━━━ DATA TO EXAMINE ━━━

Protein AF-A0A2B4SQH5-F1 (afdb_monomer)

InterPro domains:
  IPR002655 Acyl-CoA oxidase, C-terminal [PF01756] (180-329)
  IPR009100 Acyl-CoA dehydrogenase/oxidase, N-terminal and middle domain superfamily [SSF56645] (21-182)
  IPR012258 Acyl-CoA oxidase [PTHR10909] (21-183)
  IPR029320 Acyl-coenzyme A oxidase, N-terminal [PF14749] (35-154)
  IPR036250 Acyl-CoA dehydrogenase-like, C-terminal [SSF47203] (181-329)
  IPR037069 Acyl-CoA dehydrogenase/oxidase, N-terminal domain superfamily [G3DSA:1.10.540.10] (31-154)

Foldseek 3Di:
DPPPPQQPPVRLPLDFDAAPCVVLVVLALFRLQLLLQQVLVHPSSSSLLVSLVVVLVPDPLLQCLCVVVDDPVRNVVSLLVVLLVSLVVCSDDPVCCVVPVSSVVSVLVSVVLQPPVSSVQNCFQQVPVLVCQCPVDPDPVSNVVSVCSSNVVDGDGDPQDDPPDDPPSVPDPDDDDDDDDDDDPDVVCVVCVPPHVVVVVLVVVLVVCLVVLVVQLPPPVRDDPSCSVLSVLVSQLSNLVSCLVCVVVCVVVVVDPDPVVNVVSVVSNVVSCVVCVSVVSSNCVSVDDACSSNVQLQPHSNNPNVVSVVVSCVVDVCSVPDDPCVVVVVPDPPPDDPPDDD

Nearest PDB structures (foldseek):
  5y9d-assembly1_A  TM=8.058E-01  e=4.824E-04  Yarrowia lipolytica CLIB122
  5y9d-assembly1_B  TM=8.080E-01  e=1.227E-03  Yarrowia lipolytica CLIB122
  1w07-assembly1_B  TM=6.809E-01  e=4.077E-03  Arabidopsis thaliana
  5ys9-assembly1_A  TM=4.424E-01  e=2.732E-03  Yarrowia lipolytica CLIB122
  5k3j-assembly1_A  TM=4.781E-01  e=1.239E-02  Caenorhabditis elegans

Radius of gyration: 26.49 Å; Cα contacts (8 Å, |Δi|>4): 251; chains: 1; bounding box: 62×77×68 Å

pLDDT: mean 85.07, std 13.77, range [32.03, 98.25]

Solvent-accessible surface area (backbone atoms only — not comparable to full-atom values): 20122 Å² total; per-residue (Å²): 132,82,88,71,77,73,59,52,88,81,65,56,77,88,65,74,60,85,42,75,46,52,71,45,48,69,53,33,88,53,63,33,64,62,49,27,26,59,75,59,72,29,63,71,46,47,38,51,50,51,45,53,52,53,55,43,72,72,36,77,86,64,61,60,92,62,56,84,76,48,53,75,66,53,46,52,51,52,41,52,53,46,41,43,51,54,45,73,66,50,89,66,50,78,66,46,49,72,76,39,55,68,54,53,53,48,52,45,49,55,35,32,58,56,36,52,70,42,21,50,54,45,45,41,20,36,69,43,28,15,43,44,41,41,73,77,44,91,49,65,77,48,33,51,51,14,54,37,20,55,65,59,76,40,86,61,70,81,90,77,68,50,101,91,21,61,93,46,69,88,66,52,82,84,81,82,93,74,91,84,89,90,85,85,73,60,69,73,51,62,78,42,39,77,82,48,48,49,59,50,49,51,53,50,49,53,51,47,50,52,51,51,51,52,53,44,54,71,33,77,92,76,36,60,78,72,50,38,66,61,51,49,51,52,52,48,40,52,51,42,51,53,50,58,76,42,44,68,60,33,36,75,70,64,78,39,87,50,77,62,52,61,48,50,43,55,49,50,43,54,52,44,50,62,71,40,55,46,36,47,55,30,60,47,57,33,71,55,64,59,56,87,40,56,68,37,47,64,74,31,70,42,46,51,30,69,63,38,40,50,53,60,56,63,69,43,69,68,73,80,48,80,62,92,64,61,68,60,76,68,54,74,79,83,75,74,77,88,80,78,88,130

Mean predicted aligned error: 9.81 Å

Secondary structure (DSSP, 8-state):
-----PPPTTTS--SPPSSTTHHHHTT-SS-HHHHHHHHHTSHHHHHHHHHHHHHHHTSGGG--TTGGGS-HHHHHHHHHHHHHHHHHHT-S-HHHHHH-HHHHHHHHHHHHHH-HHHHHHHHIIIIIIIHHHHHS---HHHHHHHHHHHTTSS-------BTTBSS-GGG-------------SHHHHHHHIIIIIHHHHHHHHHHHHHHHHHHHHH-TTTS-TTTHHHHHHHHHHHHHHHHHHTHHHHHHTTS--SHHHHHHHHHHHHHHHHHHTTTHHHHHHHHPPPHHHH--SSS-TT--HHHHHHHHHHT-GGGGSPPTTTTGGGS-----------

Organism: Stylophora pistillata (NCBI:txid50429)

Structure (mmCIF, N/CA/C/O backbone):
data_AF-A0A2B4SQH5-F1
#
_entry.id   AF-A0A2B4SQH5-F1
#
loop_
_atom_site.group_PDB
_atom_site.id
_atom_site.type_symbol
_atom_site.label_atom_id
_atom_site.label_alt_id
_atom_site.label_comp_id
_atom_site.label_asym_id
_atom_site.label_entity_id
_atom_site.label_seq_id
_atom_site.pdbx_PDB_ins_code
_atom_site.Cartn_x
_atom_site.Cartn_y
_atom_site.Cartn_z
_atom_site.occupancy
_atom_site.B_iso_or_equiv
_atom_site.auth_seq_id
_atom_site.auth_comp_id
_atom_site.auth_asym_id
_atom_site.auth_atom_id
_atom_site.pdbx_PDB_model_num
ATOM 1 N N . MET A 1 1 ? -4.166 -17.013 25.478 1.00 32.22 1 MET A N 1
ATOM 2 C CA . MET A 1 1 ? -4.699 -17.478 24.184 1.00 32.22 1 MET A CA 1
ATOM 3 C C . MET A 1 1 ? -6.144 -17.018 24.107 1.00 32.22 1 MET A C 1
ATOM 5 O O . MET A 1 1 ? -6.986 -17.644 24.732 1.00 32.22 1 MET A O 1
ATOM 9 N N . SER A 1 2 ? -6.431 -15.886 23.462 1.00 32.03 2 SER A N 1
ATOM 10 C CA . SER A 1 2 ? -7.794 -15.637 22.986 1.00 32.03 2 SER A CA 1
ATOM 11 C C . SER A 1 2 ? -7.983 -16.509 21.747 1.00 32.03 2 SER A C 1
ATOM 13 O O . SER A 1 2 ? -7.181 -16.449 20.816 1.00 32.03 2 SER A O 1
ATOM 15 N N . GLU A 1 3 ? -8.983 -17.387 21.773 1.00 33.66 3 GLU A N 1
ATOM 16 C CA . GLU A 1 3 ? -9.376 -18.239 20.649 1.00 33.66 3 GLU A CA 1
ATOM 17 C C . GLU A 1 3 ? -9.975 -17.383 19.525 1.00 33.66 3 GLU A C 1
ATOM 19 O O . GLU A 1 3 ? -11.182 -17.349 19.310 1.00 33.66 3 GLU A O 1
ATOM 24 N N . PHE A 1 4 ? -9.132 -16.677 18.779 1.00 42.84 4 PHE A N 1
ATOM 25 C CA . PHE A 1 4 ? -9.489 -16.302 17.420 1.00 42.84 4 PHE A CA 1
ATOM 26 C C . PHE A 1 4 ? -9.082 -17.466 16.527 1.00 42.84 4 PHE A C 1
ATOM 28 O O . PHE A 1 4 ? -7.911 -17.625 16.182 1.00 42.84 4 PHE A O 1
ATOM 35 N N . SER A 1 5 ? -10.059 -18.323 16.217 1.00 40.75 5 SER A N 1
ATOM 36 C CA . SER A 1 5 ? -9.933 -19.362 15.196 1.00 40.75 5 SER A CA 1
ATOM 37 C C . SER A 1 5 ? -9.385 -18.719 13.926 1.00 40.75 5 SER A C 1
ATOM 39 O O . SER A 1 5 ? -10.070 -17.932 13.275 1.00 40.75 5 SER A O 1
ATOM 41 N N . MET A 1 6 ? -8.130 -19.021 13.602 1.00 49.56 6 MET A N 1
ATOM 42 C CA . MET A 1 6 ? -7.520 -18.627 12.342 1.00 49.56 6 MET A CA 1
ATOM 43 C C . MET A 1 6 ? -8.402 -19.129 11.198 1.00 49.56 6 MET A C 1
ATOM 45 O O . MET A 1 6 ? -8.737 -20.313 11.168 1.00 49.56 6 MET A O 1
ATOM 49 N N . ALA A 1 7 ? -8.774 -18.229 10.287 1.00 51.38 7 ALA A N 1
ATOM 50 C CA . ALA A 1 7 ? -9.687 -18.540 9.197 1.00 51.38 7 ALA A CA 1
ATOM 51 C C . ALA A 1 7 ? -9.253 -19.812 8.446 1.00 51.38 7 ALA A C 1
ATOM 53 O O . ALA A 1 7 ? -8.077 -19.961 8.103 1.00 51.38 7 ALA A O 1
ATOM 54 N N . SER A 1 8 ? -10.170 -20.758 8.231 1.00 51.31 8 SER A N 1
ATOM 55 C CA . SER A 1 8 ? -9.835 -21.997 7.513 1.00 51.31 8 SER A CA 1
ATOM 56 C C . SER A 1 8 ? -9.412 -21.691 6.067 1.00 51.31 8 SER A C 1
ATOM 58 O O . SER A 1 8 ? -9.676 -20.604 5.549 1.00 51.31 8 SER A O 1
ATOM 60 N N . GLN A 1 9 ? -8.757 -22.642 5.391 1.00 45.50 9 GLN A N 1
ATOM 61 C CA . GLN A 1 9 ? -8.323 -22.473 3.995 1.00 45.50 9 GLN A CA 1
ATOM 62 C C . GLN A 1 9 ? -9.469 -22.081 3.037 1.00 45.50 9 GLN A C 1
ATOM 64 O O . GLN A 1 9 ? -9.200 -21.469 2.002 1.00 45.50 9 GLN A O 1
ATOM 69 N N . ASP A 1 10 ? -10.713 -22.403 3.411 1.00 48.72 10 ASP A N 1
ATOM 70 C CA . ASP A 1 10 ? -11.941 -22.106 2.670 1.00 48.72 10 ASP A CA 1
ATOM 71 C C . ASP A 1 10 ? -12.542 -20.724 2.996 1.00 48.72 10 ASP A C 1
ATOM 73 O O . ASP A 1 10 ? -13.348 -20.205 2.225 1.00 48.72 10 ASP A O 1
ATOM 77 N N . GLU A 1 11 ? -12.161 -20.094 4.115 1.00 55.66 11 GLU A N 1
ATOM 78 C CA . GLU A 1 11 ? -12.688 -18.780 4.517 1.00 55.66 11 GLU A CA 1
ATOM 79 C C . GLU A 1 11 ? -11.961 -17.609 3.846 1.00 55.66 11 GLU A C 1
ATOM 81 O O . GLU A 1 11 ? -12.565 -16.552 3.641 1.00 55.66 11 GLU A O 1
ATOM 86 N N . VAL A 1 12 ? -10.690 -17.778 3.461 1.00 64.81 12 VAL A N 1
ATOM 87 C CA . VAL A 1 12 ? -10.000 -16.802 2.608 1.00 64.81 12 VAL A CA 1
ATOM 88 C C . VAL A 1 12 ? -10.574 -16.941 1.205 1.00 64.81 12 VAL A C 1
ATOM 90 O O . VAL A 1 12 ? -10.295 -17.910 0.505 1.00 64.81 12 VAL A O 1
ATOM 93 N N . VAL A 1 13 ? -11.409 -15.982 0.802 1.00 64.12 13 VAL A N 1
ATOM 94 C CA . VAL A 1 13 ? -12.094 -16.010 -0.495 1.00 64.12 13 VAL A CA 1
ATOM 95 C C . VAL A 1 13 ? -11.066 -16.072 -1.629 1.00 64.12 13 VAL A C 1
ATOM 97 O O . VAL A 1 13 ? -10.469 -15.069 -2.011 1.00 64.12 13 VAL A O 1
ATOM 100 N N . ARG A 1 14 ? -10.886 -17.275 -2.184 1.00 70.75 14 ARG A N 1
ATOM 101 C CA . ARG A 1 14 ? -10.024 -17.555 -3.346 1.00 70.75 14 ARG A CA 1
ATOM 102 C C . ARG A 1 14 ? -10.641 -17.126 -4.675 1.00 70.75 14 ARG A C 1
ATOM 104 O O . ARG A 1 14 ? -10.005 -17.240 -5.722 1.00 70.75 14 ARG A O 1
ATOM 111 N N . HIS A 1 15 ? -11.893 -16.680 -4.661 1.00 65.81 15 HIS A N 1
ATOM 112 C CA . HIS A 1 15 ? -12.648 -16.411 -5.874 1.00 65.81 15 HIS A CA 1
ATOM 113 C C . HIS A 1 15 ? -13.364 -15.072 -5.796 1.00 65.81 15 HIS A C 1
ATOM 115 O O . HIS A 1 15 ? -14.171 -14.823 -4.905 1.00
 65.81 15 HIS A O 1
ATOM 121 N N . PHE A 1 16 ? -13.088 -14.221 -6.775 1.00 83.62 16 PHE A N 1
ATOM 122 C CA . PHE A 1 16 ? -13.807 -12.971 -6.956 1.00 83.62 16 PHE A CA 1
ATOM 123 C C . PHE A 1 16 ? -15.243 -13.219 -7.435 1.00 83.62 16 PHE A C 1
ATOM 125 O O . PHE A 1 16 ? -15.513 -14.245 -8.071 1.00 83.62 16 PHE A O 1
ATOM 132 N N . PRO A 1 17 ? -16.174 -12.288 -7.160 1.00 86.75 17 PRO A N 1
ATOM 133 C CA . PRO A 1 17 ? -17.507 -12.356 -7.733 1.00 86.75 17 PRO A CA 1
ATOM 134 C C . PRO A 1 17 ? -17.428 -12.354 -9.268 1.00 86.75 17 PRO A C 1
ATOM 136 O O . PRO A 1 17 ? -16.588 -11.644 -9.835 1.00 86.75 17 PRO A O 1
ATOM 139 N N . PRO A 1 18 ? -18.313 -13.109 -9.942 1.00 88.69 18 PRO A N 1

━━━

Only these lines should appear in the reply: the one containing "ATOM 88 C C", the last line of the data, and all lines between them, each copied exactly.

* **RESPONSE TO THIS EXERCISE**:
ATOM 88 C C . VAL A 1 12 ? -10.574 -16.941 1.205 1.00 64.81 12 VAL A C 1
ATOM 90 O O . VAL A 1 12 ? -10.295 -17.910 0.505 1.00 64.81 12 VAL A O 1
ATOM 93 N N . VAL A 1 13 ? -11.409 -15.982 0.802 1.00 64.12 13 VAL A N 1
ATOM 94 C CA . VAL A 1 13 ? -12.094 -16.010 -0.495 1.00 64.12 13 VAL A CA 1
ATOM 95 C C . VAL A 1 13 ? -11.066 -16.072 -1.629 1.00 64.12 13 VAL A C 1
ATOM 97 O O . VAL A 1 13 ? -10.469 -15.069 -2.011 1.00 64.12 13 VAL A O 1
ATOM 100 N N . ARG A 1 14 ? -10.886 -17.275 -2.184 1.00 70.75 14 ARG A N 1
ATOM 101 C CA . ARG A 1 14 ? -10.024 -17.555 -3.346 1.00 70.75 14 ARG A CA 1
ATOM 102 C C . ARG A 1 14 ? -10.641 -17.126 -4.675 1.00 70.75 14 ARG A C 1
ATOM 104 O O . ARG A 1 14 ? -10.005 -17.240 -5.722 1.00 70.75 14 ARG A O 1
ATOM 111 N N . HIS A 1 15 ? -11.893 -16.680 -4.661 1.00 65.81 15 HIS A N 1
ATOM 112 C CA . HIS A 1 15 ? -12.648 -16.411 -5.874 1.00 65.81 15 HIS A CA 1
ATOM 113 C C . HIS A 1 15 ? -13.364 -15.072 -5.796 1.00 65.81 15 HIS A C 1
ATOM 115 O O . HIS A 1 15 ? -14.171 -14.823 -4.905 1.00
 65.81 15 HIS A O 1
ATOM 121 N N . PHE A 1 16 ? -13.088 -14.221 -6.775 1.00 83.62 16 PHE A N 1
ATOM 122 C CA . PHE A 1 16 ? -13.807 -12.971 -6.956 1.00 83.62 16 PHE A CA 1
ATOM 123 C C . PHE A 1 16 ? -15.243 -13.219 -7.435 1.00 83.62 16 PHE A C 1
ATOM 125 O O . PHE A 1 16 ? -15.513 -14.245 -8.071 1.00 83.62 16 PHE A O 1
ATOM 132 N N . PRO A 1 17 ? -16.174 -12.288 -7.160 1.00 86.75 17 PRO A N 1
ATOM 133 C CA . PRO A 1 17 ? -17.507 -12.356 -7.733 1.00 86.75 17 PRO A CA 1
ATOM 134 C C . PRO A 1 17 ? -17.428 -12.354 -9.268 1.00 86.75 17 PRO A C 1
ATOM 136 O O . PRO A 1 17 ? -16.588 -11.644 -9.835 1.00 86.75 17 PRO A O 1
ATOM 139 N N . PRO A 1 18 ? -18.313 -13.109 -9.942 1.00 88.69 18 PRO A N 1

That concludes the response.